(Task to complete) In the records that follow, find the line with "ATOM 16 C CA"; from there, retype every line exactly through the line with "ATOM 35 C C", which also belongs to the answer.

(Working data)
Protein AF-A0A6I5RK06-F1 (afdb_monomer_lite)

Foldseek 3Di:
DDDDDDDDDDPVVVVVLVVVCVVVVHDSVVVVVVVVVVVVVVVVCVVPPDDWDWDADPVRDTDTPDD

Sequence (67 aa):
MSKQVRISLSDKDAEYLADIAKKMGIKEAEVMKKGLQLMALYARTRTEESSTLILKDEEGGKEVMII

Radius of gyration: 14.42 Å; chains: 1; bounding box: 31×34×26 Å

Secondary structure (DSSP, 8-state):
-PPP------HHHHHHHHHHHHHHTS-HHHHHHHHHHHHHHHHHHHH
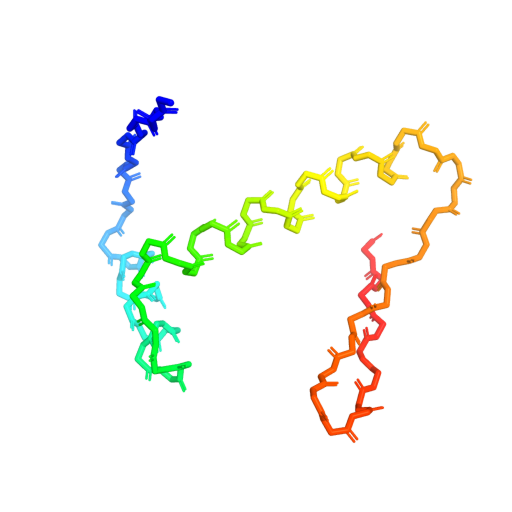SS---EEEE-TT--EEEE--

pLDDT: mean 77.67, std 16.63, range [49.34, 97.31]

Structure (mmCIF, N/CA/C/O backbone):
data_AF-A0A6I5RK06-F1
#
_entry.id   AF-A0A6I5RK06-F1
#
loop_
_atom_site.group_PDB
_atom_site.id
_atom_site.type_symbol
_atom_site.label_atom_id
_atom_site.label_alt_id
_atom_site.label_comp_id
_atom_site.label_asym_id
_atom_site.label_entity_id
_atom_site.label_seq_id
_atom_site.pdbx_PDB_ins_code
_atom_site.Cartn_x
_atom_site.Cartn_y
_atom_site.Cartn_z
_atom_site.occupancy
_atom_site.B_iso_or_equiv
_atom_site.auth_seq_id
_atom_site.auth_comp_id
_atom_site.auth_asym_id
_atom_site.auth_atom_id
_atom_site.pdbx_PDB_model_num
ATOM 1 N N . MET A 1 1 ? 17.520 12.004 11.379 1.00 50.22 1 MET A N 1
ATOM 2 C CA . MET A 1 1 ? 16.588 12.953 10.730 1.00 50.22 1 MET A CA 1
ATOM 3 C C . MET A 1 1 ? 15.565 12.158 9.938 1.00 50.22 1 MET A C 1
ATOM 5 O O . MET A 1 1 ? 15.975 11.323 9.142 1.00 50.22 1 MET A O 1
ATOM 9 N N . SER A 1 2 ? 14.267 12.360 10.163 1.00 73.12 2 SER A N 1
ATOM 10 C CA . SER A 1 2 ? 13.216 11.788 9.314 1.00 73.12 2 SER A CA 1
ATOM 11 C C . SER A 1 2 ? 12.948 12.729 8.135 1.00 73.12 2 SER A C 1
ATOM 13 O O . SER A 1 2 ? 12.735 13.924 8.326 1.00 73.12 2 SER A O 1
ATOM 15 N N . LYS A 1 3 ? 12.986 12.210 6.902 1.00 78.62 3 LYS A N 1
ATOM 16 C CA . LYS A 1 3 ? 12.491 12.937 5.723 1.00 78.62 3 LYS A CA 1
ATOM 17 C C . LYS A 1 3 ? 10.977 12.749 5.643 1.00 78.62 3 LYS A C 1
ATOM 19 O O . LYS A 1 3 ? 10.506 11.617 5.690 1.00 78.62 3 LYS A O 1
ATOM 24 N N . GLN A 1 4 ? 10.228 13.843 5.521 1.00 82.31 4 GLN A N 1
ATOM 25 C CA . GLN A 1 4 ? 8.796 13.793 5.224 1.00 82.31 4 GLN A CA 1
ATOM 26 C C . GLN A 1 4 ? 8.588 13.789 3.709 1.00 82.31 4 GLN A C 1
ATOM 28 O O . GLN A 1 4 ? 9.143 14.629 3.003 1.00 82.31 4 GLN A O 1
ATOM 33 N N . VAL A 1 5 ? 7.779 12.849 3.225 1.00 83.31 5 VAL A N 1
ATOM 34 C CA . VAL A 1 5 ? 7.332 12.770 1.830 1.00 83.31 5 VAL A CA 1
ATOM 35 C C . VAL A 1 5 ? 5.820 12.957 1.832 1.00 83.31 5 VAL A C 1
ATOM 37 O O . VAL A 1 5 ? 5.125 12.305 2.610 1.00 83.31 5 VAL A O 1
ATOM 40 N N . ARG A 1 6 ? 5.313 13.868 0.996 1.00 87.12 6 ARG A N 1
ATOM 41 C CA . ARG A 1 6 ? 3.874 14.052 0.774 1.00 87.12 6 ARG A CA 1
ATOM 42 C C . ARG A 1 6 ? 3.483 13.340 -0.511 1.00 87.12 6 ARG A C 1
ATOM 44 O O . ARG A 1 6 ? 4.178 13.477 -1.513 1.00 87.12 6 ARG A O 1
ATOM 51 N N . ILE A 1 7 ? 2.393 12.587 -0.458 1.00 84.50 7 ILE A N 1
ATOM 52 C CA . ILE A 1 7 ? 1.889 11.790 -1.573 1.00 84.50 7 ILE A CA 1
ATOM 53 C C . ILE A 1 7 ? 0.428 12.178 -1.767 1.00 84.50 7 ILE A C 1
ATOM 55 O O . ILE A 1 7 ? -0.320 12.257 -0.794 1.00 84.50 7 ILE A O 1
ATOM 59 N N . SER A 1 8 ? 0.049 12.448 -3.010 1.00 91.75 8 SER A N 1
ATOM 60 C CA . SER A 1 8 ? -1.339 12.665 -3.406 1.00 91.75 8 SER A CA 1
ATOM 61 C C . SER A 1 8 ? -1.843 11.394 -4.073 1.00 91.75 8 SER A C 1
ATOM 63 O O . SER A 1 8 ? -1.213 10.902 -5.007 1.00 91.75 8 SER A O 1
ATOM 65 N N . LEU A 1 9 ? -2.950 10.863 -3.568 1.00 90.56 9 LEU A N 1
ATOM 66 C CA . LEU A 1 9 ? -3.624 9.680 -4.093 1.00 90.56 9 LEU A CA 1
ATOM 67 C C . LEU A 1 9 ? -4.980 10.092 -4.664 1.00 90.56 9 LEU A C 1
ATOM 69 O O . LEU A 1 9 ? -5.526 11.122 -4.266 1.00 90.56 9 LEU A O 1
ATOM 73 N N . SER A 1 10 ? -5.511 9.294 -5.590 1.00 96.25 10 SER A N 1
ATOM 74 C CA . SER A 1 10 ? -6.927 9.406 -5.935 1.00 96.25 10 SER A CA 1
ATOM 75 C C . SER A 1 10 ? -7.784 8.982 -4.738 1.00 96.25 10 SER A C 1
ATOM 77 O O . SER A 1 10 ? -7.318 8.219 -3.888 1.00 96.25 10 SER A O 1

(Answer section)
ATOM 16 C CA . LYS A 1 3 ? 12.491 12.937 5.723 1.00 78.62 3 LYS A CA 1
ATOM 17 C C . LYS A 1 3 ? 10.977 12.749 5.643 1.00 78.62 3 LYS A C 1
ATOM 19 O O . LYS A 1 3 ? 10.506 11.617 5.690 1.00 78.62 3 LYS A O 1
ATOM 24 N N . GLN A 1 4 ? 10.228 13.843 5.521 1.00 82.31 4 GLN A N 1
ATOM 25 C CA . GLN A 1 4 ? 8.796 13.793 5.224 1.00 82.31 4 GLN A CA 1
ATOM 26 C C . GLN A 1 4 ? 8.588 13.789 3.709 1.00 82.31 4 GLN A C 1
ATOM 28 O O . GLN A 1 4 ? 9.143 14.629 3.003 1.00 82.31 4 GLN A O 1
ATOM 33 N N . VAL A 1 5 ? 7.779 12.849 3.225 1.00 83.31 5 VAL A N 1
ATOM 34 C CA . VAL A 1 5 ? 7.332 12.770 1.830 1.00 83.31 5 VAL A CA 1
ATOM 35 C C . VAL A 1 5 ? 5.820 12.957 1.832 1.00 83.31 5 VAL A C 1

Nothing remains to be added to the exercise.